Samaritans were neither Gentiles (unbelievers, in those days) nor Jews. Some Jews had fallen away from the Jewish faith, just as some Catholics today have fallen away, but still call themselves Catholic. Jesus told the twelve to go first to the Jews, as they were a people chosen to prepare the way for the Messiah.
{9:52} And he sent messengers before his face. And going on, they entered into a city of the Samaritans, to prepare for him.
{9:53} And they would not receive him, because his face was going toward Jerusalem.
{9:54} And when his disciples, James and John, had seen this, they said, “Lord, do you want us to call for fire to descend from heaven and consume them?”
{9:55} And turning, he rebuked them, saying: “Do you not know of whose spirit you are?
{9:56} The Son of man came, not to destroy lives, but to save them.” And they went into another town.

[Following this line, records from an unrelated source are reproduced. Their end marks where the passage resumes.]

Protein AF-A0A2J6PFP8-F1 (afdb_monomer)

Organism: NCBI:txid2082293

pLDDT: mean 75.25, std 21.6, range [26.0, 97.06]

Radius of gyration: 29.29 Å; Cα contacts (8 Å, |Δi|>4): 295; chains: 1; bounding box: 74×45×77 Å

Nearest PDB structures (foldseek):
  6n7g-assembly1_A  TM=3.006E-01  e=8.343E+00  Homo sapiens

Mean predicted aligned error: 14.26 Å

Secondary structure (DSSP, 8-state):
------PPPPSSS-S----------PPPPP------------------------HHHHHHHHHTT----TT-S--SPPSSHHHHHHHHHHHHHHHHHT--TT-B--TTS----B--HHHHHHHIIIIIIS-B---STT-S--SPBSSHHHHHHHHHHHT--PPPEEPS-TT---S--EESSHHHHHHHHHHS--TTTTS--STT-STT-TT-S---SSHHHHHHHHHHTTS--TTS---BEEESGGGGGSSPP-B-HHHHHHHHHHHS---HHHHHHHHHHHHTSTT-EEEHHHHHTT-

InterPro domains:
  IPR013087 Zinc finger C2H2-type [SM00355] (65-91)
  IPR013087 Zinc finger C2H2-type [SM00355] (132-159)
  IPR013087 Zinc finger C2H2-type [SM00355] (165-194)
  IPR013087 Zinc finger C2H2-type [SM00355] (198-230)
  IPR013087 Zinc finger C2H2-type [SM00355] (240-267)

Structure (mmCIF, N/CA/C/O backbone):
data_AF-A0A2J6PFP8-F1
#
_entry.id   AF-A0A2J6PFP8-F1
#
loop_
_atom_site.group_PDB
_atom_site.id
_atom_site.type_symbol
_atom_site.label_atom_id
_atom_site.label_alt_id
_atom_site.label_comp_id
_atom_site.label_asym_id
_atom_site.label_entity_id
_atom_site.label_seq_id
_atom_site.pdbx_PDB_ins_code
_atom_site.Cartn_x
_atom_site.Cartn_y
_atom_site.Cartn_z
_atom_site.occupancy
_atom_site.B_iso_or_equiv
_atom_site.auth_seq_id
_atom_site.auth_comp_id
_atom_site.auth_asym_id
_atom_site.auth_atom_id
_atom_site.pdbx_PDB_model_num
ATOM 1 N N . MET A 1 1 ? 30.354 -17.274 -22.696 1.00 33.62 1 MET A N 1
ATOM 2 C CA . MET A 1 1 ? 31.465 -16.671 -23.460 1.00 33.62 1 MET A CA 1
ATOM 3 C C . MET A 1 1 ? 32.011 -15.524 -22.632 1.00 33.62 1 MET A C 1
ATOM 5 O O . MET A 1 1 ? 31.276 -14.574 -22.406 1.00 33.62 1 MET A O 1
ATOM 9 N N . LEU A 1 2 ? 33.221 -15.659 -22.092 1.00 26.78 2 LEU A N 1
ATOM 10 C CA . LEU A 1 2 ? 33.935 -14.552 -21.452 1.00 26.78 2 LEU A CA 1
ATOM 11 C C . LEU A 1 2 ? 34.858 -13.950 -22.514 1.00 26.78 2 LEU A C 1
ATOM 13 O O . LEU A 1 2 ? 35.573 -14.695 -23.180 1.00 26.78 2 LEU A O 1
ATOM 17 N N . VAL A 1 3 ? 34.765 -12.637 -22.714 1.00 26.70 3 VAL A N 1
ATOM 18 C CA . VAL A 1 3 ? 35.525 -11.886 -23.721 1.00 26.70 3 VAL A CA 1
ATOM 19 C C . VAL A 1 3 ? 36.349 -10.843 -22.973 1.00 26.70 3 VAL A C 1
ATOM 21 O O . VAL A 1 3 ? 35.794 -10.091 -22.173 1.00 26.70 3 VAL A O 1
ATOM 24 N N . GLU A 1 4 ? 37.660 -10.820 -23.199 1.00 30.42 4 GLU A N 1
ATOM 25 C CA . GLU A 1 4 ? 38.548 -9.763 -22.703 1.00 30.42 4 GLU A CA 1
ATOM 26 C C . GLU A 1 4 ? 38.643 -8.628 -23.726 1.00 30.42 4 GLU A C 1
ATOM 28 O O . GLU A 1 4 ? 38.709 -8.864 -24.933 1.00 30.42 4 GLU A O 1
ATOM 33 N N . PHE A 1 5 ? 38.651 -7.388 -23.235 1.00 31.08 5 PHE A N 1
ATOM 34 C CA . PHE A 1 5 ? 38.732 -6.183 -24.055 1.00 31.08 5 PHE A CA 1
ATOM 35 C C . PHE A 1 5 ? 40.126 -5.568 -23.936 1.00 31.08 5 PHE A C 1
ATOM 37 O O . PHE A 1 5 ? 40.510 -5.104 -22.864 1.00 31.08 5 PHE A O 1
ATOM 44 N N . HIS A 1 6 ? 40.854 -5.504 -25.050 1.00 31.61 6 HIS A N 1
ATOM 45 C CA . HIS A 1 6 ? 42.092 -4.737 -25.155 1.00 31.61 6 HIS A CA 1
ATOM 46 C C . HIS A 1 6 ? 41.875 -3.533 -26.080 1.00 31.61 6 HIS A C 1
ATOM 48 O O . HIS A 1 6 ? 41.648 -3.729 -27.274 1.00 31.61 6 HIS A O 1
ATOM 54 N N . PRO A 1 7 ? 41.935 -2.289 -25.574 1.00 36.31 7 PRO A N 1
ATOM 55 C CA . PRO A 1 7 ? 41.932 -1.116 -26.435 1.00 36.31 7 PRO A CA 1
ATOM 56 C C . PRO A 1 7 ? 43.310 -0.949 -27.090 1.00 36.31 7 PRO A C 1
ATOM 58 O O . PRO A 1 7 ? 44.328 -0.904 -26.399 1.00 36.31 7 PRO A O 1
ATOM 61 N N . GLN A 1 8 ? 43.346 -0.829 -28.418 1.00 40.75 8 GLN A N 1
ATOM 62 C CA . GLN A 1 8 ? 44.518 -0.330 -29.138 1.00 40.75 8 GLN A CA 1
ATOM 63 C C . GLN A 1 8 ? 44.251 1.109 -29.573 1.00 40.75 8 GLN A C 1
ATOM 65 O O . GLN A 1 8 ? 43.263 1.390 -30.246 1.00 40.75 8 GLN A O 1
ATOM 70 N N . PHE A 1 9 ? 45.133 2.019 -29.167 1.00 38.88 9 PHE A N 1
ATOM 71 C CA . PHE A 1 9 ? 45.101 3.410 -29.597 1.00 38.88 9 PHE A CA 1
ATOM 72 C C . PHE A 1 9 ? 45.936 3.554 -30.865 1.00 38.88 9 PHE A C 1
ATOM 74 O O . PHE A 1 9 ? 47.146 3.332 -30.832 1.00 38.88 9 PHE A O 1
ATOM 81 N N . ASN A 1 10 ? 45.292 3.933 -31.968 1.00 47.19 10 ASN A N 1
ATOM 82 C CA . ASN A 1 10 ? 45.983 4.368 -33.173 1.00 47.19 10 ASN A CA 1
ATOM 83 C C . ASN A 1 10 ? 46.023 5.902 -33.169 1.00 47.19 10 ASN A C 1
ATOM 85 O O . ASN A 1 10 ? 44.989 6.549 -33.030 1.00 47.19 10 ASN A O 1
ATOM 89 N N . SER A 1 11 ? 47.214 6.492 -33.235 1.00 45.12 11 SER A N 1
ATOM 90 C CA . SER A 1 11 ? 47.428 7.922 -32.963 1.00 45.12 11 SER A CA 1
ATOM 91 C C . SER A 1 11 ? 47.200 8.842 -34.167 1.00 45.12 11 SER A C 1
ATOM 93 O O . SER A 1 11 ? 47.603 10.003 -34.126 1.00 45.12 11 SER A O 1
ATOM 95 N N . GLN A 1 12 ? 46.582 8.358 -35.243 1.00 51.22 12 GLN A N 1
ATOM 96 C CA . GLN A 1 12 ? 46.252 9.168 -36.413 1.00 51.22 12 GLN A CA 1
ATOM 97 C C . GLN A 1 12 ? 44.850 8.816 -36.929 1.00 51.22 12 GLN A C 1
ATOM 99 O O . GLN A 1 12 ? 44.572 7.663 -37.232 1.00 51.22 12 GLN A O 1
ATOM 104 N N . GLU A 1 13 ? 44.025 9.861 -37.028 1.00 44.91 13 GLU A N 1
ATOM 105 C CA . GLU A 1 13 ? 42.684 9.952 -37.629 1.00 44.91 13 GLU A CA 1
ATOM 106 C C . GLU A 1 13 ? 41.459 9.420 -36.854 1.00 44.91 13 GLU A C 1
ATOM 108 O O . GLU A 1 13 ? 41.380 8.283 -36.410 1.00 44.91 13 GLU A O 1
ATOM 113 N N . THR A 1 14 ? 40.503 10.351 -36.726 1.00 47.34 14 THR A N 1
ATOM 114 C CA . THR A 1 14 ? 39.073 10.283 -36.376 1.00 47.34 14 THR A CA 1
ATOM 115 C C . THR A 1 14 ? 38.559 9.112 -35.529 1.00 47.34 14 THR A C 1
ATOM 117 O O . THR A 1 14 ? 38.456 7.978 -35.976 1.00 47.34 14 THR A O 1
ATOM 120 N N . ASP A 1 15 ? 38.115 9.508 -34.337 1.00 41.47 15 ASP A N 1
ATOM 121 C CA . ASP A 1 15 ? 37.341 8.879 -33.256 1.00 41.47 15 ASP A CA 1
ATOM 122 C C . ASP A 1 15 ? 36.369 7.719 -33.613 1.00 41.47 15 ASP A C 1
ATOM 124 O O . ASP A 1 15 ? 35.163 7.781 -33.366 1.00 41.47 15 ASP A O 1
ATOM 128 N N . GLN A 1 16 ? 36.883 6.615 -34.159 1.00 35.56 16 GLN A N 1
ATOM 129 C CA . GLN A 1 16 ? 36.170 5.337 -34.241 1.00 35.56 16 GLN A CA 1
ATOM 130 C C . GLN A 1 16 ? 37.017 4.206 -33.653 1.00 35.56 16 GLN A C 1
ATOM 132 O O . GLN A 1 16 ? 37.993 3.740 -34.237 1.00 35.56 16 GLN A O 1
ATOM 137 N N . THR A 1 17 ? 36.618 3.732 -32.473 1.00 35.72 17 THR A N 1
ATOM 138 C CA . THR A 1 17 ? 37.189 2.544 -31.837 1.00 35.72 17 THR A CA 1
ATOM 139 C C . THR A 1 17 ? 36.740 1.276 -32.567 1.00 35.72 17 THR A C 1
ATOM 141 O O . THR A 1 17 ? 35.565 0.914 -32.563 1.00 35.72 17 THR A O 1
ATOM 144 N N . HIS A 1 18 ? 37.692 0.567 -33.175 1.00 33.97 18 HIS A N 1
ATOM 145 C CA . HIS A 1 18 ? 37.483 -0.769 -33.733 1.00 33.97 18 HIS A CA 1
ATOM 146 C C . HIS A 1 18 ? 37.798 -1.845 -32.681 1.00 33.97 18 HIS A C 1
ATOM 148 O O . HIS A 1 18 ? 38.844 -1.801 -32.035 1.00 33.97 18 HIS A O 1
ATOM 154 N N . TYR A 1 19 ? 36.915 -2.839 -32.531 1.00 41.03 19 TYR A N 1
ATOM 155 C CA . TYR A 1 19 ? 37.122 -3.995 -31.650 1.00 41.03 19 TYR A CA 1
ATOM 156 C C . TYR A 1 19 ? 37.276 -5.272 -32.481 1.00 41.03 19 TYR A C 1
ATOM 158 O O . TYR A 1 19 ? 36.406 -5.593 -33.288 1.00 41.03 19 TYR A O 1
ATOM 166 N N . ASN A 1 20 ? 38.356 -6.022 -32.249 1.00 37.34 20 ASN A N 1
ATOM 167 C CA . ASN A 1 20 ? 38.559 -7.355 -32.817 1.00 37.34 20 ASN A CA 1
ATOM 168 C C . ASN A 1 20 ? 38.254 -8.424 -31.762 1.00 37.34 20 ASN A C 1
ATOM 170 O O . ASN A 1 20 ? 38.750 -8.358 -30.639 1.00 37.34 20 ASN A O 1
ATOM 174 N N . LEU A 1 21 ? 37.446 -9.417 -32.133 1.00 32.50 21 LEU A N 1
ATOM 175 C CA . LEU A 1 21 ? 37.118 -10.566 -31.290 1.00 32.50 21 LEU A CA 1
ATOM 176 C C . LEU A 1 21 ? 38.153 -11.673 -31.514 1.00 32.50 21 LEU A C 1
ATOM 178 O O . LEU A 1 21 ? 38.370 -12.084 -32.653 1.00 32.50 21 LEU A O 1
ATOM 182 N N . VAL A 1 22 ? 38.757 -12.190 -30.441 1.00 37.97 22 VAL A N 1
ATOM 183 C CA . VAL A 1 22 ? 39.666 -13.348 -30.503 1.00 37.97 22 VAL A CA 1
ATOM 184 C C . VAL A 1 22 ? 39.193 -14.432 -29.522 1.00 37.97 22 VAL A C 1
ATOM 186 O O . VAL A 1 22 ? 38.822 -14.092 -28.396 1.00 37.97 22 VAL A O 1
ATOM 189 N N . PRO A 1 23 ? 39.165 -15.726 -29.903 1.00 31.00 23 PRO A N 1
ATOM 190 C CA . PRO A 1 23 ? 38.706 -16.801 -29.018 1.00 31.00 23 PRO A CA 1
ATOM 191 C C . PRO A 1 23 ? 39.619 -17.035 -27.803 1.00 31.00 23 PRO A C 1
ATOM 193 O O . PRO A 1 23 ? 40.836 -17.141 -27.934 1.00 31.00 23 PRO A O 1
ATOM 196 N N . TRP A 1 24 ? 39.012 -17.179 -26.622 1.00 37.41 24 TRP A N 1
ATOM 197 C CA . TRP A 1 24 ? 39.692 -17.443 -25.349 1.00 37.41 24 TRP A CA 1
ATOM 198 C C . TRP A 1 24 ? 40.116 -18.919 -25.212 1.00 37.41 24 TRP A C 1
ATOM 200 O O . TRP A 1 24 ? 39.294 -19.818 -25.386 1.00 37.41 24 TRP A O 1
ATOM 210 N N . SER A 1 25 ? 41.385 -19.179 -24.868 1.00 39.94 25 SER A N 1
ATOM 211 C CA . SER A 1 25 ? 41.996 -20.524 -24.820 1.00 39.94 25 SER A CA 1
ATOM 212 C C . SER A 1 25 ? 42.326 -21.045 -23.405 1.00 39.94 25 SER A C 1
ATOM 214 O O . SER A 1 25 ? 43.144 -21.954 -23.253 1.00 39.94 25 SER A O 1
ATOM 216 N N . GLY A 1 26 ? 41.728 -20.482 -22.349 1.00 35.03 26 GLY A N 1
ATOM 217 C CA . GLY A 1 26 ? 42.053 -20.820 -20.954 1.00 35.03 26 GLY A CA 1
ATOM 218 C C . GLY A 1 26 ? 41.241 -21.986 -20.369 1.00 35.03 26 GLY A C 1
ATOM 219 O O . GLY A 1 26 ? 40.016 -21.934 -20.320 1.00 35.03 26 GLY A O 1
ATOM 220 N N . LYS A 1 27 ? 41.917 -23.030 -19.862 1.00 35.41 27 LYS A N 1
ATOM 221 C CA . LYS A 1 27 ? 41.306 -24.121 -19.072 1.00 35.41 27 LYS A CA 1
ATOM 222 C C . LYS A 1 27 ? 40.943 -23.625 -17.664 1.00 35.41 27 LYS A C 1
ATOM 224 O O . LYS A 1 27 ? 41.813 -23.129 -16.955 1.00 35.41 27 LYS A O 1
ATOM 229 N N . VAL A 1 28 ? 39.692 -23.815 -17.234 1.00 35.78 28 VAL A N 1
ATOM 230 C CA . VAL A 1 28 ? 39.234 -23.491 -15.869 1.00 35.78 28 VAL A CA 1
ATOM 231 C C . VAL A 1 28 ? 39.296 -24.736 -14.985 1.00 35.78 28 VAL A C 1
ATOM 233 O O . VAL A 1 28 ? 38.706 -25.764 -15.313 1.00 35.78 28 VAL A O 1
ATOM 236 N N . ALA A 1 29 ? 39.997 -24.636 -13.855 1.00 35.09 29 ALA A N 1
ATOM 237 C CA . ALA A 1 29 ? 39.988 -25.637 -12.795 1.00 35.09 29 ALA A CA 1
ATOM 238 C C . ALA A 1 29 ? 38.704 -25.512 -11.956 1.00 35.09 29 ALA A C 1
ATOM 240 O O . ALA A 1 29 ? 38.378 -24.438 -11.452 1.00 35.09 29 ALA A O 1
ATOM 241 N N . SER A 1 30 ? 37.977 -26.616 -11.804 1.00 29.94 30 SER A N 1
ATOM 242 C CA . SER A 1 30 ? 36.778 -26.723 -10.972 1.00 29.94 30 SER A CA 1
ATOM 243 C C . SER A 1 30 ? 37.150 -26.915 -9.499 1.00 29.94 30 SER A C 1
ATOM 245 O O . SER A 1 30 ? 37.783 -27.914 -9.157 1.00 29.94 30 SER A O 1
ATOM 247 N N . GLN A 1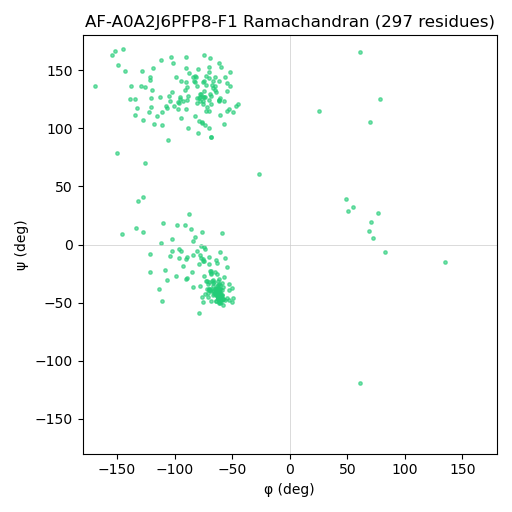 31 ? 36.702 -26.023 -8.615 1.00 30.45 31 GLN A N 1
ATOM 248 C CA . GLN A 1 31 ? 36.625 -26.299 -7.177 1.00 30.45 31 GLN A CA 1
ATOM 249 C C . GLN A 1 31 ? 35.179 -26.156 -6.699 1.00 30.45 31 GLN A C 1
ATOM 251 O O . GLN A 1 31 ? 34.559 -25.101 -6.807 1.00 30.45 31 GLN A O 1
ATOM 256 N N . SER A 1 32 ? 34.650 -27.264 -6.191 1.00 34.75 32 SER A N 1
ATOM 257 C CA . SER A 1 32 ? 33.360 -27.392 -5.523 1.00 34.75 32 SER A C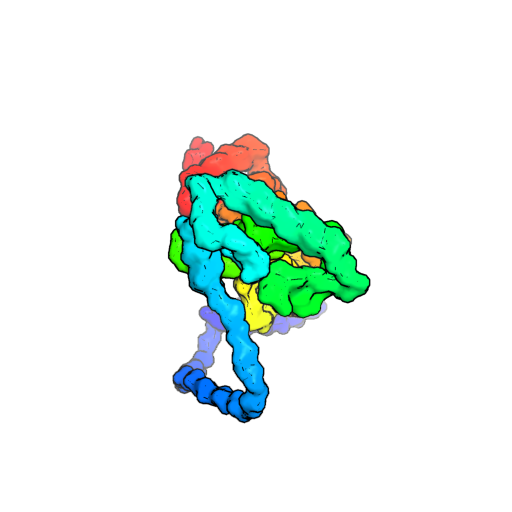A 1
ATOM 258 C C . SER A 1 32 ? 33.422 -26.789 -4.119 1.00 34.75 32 SER A C 1
ATOM 260 O O . SER A 1 32 ? 34.261 -27.206 -3.320 1.00 34.75 32 SER A O 1
ATOM 262 N N . TYR A 1 33 ? 32.505 -25.878 -3.787 1.00 27.88 33 TYR A N 1
ATOM 263 C CA . TYR A 1 33 ? 32.307 -25.406 -2.415 1.00 27.88 33 TYR A CA 1
ATOM 264 C C . TYR A 1 33 ? 30.998 -25.968 -1.853 1.00 27.88 33 TYR A C 1
ATOM 266 O O . TYR A 1 33 ? 29.922 -25.741 -2.405 1.00 27.88 33 TYR A O 1
ATOM 274 N N . SER A 1 34 ? 31.117 -26.733 -0.766 1.00 29.41 34 SER A N 1
ATOM 275 C CA . SER A 1 34 ? 30.000 -27.303 -0.010 1.00 29.41 34 SER A CA 1
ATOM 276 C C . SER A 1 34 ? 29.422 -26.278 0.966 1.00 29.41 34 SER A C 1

Jesus was traveling toward Jerusalem, and the Samaritans did not believe in worshiping in the temple there, but in other places related to Abraham and his descendants. The woman at the well mentions this to Jesus. It was a point of doctrinal disagreement between Jews and Samaritans, which caused the latter to reject Jews traveling to Jerusalem.

The Apostles, James and John (brothers), suggested destroying a Samaritan town because they would not receive the Lord Jesus. But Jesus rebuked them. Do you not know that you are made in the image of God? You are of the spirit of God, since God has given you immortal souls, which can understand transcendent truths and can truly love others. God is love. The Son of God came to save souls for eternal life, not to destroy. James and John were quick to suggest destroying the town because of the grave doctrinal errors of the Samaritans.

{10:25} And behold, a certain expert in the law rose up, testing him and saying, “Teacher, what must I do to possess eternal life?”
{10:26} But he said to him: “What is written in the law? How do you read it?”
{10:27} In response, he said: “You shall love the Lord your God from your whole heart, and from your whole soul, and from all your strength, and from all your mind, and your neighbor as yourself.”
{10:28} And he said to him: “You have answered correctly. Do this, and you will live.”
{10:29} But since he wanted to justify himself, he said to Jesus, “And who is my neighbor?”
{10:30} Then Jesus, taking this up, said: “A certain man descended from Jerusalem to Jericho, and he happened upon robbers, who now also plundered him. And inflicting him with wounds, they went away, leaving him behind, half-alive.
{10:31} And it happened that a certain priest was descending along the same way. And seeing him, he passed by.
{10:32} And similarly a Levite, when he was near the place, also saw him, and he passed by.
{10:33} But a certain Samaritan, being on a journey, came near him. And seeing him, he was moved by mercy.
{10:34} And approaching him, he bound up his wounds, pouring oil and wine on them. And setting him on his pack animal, he brought him to an inn, and he took care of him.
{10:35} And the next day, he took out two denarii, and he gave them to the proprietor, and he said: ‘Take care of him. And whatever extra you will have spent, I will repay to you at my return.’
{10:36} Which of these three, does it seem to you, was a neighbor to him who fell among the robbers?”
{10:37} Then he said, “The one who acted with mercy toward him.” And Jesus said to him, “Go, and act similarly.”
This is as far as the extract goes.